Many industrial systems rely on some form of “health” estimation to predict and to react suitably to malfunctions. To name a concrete example, in aircraft turboengines, anomalies need to be detected as soon as possible, preferably on the ground, in order to ensure safe and economical flight operations. It is in general a difficult question, however, how to estimate the health of a complex engineering system accurately and efficiently. In particular, over-reporting in a high-stress environment like an airplane cockpit may overload human operators.
The goal of this project is the development, theoretical analysis, and implementation of methods to estimate the health of engineering systems from sensor data in real-time and to make predictions about the health in the future. This will allow better prediction and hence avoidance of failure in complex machinery, and this shall improve the safety of the person and property.

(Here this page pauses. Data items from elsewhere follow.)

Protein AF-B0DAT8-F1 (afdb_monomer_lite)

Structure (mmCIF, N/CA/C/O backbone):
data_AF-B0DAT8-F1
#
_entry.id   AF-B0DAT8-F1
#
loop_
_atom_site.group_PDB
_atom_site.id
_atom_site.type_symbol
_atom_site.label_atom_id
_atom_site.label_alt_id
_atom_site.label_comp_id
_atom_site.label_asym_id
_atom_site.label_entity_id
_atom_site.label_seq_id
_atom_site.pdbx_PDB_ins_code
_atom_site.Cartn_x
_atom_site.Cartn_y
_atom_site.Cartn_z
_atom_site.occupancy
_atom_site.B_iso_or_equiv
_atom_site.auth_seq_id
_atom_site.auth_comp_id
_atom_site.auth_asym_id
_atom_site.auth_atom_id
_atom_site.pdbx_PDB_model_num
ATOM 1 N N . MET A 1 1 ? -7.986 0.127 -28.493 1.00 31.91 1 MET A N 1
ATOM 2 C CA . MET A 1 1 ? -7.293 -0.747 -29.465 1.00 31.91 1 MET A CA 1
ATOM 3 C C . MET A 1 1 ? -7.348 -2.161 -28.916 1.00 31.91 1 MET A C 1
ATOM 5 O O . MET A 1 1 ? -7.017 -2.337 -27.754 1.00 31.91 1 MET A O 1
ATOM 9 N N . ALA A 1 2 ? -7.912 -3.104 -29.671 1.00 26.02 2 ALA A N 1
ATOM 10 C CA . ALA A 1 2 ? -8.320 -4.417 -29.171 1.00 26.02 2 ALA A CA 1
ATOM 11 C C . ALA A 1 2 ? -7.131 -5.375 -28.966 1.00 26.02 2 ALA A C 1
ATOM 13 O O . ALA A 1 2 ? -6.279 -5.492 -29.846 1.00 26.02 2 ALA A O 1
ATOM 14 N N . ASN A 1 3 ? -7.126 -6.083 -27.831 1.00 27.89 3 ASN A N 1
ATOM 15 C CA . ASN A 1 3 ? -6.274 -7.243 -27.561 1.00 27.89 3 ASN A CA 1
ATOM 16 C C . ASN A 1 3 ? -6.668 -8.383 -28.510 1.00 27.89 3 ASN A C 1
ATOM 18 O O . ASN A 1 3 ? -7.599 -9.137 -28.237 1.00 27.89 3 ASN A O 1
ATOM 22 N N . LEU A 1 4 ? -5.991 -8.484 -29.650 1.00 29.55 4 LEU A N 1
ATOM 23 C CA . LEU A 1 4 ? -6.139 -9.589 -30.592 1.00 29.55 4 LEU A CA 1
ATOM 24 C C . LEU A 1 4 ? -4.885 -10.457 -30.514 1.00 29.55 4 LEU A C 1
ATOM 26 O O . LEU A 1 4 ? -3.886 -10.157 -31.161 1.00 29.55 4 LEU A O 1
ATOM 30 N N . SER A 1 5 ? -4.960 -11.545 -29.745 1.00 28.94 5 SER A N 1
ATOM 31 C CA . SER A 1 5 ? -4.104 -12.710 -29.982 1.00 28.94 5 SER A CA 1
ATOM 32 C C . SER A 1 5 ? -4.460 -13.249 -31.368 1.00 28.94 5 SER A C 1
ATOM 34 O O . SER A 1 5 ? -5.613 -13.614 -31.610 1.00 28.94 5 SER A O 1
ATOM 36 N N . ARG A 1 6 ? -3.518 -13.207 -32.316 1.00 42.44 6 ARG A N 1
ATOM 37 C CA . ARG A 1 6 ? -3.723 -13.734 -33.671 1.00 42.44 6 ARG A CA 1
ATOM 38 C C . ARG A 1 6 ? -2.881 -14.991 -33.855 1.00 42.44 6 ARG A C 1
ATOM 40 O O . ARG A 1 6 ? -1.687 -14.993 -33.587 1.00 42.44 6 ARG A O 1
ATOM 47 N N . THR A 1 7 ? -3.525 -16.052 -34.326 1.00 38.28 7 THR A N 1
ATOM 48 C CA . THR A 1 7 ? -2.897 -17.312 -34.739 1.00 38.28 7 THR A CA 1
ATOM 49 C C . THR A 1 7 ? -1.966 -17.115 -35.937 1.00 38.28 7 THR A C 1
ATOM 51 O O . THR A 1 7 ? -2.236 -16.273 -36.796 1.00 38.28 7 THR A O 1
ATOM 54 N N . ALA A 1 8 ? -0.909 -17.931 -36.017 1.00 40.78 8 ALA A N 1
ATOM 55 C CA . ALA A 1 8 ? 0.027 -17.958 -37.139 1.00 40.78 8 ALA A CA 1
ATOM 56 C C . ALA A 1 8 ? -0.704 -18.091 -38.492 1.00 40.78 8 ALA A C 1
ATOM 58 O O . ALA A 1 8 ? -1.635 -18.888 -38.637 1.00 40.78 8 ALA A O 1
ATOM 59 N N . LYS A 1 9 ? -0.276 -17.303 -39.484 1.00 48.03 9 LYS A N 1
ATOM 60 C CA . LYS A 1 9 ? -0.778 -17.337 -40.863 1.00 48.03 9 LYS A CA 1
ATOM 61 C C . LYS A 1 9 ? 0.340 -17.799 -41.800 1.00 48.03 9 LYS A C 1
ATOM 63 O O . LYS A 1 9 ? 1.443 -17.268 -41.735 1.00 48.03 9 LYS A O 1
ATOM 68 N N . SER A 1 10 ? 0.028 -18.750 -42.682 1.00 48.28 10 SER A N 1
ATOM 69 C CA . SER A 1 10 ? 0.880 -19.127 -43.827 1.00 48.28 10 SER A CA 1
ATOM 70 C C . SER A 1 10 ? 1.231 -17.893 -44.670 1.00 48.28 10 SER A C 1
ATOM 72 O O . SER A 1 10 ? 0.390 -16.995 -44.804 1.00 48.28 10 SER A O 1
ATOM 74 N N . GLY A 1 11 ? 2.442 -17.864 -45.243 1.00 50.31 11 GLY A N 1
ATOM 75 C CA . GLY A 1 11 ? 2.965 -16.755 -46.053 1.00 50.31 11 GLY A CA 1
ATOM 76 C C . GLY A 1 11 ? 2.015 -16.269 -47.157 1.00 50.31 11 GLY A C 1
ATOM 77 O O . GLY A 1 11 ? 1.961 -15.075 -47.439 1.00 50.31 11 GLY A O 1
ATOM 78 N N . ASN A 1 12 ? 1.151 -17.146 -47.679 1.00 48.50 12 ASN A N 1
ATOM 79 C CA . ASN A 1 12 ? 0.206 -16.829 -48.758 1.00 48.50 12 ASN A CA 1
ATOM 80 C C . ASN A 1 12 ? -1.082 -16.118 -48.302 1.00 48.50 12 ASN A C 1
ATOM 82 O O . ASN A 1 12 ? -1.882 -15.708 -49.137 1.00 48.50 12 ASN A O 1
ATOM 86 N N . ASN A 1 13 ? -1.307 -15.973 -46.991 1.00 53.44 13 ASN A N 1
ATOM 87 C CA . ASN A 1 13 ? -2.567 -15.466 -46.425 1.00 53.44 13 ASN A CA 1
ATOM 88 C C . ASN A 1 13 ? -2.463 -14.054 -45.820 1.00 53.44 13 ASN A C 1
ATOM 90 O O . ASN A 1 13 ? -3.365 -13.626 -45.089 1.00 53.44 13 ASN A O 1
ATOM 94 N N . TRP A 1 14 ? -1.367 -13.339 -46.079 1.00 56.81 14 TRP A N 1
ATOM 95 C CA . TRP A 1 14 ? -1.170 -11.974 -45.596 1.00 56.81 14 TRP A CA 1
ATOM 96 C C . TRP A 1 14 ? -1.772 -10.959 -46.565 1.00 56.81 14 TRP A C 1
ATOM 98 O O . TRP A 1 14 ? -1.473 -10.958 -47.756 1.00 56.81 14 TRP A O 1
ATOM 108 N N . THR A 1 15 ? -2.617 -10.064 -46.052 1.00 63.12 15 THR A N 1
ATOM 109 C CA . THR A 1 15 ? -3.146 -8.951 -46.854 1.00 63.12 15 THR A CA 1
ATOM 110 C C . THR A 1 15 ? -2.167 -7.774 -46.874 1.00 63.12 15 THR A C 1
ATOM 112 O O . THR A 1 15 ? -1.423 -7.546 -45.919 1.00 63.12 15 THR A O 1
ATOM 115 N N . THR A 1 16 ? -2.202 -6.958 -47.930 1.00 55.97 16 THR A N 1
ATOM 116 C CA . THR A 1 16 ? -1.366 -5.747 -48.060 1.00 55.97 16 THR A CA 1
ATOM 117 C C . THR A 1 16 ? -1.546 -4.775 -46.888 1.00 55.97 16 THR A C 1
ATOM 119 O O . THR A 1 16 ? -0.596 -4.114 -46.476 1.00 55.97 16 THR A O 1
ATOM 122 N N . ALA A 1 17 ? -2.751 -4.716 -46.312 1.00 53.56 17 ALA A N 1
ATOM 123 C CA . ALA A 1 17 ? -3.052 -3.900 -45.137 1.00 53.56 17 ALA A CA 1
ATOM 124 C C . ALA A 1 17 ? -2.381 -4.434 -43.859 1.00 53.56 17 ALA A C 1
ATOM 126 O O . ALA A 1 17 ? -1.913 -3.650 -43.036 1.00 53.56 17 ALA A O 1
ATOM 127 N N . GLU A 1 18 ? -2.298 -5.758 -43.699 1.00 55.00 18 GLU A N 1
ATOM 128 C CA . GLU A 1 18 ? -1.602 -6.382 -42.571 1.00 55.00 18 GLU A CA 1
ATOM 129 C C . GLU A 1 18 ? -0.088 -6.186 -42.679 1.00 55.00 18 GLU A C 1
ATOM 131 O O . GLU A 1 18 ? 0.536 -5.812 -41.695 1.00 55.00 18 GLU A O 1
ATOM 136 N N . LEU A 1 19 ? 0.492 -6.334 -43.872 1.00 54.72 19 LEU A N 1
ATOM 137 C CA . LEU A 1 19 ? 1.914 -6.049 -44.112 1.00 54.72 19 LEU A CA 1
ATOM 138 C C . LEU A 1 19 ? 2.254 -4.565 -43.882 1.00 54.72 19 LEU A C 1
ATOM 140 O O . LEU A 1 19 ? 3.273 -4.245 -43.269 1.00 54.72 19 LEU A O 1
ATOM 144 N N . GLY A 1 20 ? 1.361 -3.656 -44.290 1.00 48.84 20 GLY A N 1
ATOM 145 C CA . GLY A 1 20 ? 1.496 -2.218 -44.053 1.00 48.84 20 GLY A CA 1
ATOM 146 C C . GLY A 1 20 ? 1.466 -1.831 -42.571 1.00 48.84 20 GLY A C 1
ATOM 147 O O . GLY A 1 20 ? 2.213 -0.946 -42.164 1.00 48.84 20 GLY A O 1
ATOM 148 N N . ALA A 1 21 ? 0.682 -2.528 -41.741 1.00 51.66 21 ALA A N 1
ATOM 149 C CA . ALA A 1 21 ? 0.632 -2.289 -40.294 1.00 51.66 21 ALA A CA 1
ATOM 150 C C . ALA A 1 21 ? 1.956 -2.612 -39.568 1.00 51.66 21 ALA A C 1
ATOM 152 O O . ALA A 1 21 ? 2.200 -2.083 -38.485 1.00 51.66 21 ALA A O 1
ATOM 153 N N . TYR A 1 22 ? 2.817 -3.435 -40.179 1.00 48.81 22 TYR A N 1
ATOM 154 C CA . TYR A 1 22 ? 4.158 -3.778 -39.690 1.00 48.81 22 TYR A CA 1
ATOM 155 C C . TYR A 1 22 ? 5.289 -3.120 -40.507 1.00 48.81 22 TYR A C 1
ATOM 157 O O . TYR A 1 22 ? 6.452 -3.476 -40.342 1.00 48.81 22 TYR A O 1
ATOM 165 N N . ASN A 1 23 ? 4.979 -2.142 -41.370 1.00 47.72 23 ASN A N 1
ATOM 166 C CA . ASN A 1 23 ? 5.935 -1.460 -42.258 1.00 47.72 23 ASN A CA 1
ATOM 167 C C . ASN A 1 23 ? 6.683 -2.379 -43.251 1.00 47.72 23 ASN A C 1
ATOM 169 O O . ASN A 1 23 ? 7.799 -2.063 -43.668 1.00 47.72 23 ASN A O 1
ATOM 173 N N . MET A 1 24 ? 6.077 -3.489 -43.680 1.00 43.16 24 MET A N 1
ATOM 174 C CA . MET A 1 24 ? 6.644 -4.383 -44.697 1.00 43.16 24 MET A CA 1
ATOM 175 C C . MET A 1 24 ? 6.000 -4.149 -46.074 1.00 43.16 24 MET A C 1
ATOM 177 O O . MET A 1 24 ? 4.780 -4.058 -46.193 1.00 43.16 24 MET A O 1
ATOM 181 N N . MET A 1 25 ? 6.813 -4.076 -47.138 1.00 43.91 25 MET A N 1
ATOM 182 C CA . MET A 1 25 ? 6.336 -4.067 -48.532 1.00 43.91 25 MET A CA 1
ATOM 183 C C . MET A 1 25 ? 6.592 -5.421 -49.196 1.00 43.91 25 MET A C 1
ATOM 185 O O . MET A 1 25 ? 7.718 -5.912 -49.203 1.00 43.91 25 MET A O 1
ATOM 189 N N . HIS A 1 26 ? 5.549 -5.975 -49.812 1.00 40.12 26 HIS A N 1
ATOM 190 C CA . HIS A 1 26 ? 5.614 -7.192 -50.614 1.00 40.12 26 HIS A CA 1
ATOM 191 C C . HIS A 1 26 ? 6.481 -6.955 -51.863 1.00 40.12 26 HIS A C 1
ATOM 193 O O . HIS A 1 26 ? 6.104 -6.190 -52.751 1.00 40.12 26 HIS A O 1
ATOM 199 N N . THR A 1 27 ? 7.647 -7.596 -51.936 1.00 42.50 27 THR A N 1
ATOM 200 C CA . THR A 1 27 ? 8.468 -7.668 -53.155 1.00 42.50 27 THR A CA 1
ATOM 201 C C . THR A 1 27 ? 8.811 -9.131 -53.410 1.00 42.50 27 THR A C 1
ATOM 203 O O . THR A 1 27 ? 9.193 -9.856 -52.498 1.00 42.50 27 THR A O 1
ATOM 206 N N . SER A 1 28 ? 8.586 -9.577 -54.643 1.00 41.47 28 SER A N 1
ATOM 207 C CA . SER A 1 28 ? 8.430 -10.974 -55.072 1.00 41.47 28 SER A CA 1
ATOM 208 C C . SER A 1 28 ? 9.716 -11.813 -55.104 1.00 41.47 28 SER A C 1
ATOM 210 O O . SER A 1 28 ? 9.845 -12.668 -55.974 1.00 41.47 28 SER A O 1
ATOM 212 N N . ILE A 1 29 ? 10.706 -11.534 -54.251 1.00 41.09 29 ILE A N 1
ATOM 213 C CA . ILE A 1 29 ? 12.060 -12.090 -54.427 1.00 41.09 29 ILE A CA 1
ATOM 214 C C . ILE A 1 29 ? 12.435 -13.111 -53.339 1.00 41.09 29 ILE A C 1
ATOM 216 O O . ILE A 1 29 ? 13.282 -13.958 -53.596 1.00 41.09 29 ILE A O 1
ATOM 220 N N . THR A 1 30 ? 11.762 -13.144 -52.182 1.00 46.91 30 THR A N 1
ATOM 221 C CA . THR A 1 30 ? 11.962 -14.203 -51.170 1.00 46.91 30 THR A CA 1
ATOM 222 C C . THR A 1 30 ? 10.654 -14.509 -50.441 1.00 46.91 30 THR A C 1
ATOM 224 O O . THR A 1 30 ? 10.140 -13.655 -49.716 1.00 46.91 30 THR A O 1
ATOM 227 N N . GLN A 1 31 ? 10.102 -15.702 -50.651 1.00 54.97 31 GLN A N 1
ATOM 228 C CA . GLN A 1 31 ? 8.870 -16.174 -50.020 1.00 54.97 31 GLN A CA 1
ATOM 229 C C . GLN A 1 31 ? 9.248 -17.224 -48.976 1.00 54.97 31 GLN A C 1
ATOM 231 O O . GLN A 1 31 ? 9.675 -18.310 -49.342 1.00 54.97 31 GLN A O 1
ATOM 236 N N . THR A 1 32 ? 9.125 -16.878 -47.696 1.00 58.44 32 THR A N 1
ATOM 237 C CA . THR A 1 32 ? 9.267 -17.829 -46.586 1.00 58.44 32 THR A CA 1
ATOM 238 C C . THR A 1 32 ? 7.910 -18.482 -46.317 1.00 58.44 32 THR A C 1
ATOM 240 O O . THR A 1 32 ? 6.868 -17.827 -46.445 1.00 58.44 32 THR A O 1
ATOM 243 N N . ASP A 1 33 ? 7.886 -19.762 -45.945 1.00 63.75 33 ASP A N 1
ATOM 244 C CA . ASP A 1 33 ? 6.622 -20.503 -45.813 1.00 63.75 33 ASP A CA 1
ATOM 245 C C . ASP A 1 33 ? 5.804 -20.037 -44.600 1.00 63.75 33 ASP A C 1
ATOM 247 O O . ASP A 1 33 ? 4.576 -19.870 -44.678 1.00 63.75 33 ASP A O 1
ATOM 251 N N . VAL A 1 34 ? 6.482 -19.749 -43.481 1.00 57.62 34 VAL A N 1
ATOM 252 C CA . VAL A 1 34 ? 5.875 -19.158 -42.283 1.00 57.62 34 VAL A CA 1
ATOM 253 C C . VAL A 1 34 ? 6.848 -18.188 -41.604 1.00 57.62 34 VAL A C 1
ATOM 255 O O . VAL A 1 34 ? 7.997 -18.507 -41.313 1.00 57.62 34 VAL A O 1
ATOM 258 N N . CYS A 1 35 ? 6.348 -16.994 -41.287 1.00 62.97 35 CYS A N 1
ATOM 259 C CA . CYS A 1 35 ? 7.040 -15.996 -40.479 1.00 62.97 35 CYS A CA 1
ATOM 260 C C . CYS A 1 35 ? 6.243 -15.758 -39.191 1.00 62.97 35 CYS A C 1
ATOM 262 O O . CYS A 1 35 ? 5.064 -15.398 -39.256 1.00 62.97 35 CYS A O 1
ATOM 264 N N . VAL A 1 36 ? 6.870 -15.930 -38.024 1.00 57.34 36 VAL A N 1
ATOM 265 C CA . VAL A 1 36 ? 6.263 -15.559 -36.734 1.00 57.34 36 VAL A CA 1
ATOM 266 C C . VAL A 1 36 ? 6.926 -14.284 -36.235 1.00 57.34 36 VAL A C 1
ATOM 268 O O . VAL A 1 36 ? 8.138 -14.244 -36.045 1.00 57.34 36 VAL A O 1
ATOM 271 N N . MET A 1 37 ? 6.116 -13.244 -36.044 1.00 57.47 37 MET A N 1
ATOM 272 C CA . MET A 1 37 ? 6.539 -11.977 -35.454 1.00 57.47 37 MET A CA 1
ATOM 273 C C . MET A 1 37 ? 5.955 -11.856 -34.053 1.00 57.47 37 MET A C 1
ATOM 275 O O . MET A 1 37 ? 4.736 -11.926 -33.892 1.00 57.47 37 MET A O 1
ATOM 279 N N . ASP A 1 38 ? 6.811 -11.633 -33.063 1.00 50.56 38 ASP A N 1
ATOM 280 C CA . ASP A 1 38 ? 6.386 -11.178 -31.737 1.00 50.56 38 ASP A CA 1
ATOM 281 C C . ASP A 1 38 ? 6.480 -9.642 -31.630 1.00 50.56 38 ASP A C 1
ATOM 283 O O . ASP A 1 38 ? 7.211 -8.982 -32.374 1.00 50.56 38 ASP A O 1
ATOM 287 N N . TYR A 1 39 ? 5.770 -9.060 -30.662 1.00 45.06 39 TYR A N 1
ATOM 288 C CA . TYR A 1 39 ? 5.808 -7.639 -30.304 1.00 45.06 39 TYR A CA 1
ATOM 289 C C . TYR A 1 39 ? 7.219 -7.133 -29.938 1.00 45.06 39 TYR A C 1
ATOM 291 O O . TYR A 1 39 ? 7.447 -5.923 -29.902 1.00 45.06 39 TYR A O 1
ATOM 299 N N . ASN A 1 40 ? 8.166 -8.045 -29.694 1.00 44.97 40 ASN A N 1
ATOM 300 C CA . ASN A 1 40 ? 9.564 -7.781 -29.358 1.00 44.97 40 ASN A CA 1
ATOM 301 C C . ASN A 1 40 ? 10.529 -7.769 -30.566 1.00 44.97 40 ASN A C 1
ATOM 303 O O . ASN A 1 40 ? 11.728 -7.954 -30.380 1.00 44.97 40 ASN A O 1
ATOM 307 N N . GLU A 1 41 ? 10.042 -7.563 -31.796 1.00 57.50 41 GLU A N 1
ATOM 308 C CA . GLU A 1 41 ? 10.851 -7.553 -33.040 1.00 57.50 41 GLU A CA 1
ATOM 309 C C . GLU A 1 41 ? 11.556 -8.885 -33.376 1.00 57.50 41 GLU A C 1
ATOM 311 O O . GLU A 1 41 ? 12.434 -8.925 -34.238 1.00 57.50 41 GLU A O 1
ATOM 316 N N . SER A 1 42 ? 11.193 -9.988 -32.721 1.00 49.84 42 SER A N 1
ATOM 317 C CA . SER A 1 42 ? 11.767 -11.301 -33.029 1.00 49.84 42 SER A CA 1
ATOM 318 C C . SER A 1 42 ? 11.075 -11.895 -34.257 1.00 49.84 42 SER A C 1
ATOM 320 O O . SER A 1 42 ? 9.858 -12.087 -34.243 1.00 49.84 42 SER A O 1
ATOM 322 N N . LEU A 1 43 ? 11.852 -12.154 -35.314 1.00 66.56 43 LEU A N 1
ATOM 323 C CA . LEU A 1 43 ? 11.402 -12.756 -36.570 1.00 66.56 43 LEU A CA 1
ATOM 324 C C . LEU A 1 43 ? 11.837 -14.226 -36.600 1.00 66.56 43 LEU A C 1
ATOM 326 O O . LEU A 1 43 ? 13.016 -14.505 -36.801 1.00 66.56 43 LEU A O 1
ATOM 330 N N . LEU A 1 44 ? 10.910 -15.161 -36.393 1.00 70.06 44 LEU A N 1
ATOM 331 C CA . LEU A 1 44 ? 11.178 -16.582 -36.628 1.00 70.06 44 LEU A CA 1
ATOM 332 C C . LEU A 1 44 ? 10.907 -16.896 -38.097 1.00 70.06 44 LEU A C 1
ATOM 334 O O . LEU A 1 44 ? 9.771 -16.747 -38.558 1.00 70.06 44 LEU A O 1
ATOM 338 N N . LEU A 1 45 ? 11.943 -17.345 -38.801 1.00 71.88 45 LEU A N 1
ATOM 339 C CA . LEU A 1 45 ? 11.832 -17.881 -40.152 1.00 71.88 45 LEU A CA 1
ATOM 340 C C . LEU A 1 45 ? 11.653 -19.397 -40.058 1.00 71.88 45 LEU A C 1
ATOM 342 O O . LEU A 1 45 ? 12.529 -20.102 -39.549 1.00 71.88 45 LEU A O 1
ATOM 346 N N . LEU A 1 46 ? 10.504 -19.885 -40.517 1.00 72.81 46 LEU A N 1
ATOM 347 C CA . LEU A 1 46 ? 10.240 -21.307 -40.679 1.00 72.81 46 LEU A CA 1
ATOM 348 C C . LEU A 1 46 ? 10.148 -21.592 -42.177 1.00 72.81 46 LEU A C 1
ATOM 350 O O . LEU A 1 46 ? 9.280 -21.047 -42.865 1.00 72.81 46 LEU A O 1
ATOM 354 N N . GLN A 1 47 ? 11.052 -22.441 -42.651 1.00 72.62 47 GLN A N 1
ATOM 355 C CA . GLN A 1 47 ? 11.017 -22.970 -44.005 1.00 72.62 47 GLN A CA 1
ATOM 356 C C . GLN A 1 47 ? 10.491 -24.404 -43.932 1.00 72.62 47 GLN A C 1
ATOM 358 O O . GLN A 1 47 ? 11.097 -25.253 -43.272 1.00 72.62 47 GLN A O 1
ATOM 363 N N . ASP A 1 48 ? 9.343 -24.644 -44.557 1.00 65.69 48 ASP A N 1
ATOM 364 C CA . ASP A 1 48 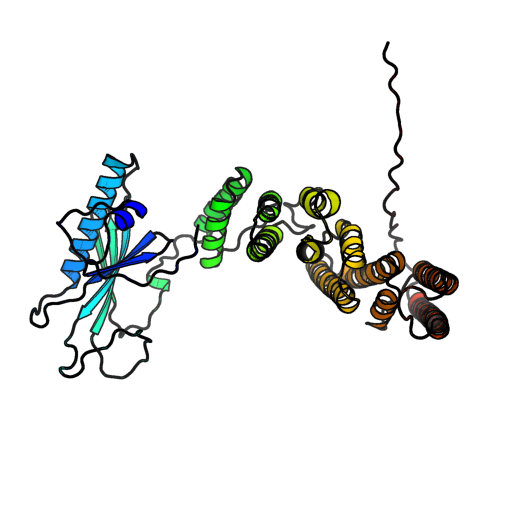? 8.765 -25.978 -44.685 1.00 65.69 48 ASP A CA 1
ATOM 365 C C . ASP A 1 48 ? 9.250 -26.533 -46.024 1.00 65.69 48 ASP A C 1
ATOM 367 O O . ASP A 1 48 ? 8.995 -25.954 -47.079 1.00 65.69 48 ASP A O 1
ATOM 371 N N . ASP A 1 49 ? 10.026 -27.614 -46.008 1.00 60.81 49 ASP A N 1
ATOM 372 C CA . ASP A 1 49 ? 10.537 -28.176 -47.254 1.00 60.81 49 ASP A CA 1
ATOM 373 C C . ASP A 1 49 ? 9.391 -28.882 -47.997 1.00 60.81 49 ASP A C 1
ATOM 375 O O . ASP A 1 49 ? 9.156 -30.081 -47.842 1.00 60.81 49 ASP A O 1
ATOM 379 N N . GLU A 1 50 ? 8.655 -28.140 -48.834 1.00 58.03 50 GLU A N 1
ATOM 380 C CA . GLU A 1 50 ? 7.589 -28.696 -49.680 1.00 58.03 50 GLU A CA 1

The health of an engineering system is defined as the failure probability distribution over all points in time from the current time onwards. The estimation of this distribution poses many challenges of both theoretical and applied nature. For instance, a gradual change in health is the norm, rather than the exception, and traditional anomaly (changepoint) detection methods are often of little use. Another aspect is the selection of meaningful statistics of the future failure distribution to guide maintenance and inspection efforts in real-world systems. We will investigate idealised theoretical models and, concurrently, embark on an intense exchange of ideas with practitioners and applied statisticians to guide the theoretical investigations. While at least in the beginning the emphasis of the project is predominantly on the theoretical side, we will also implement any new algorithms and apply them to data from industry partners.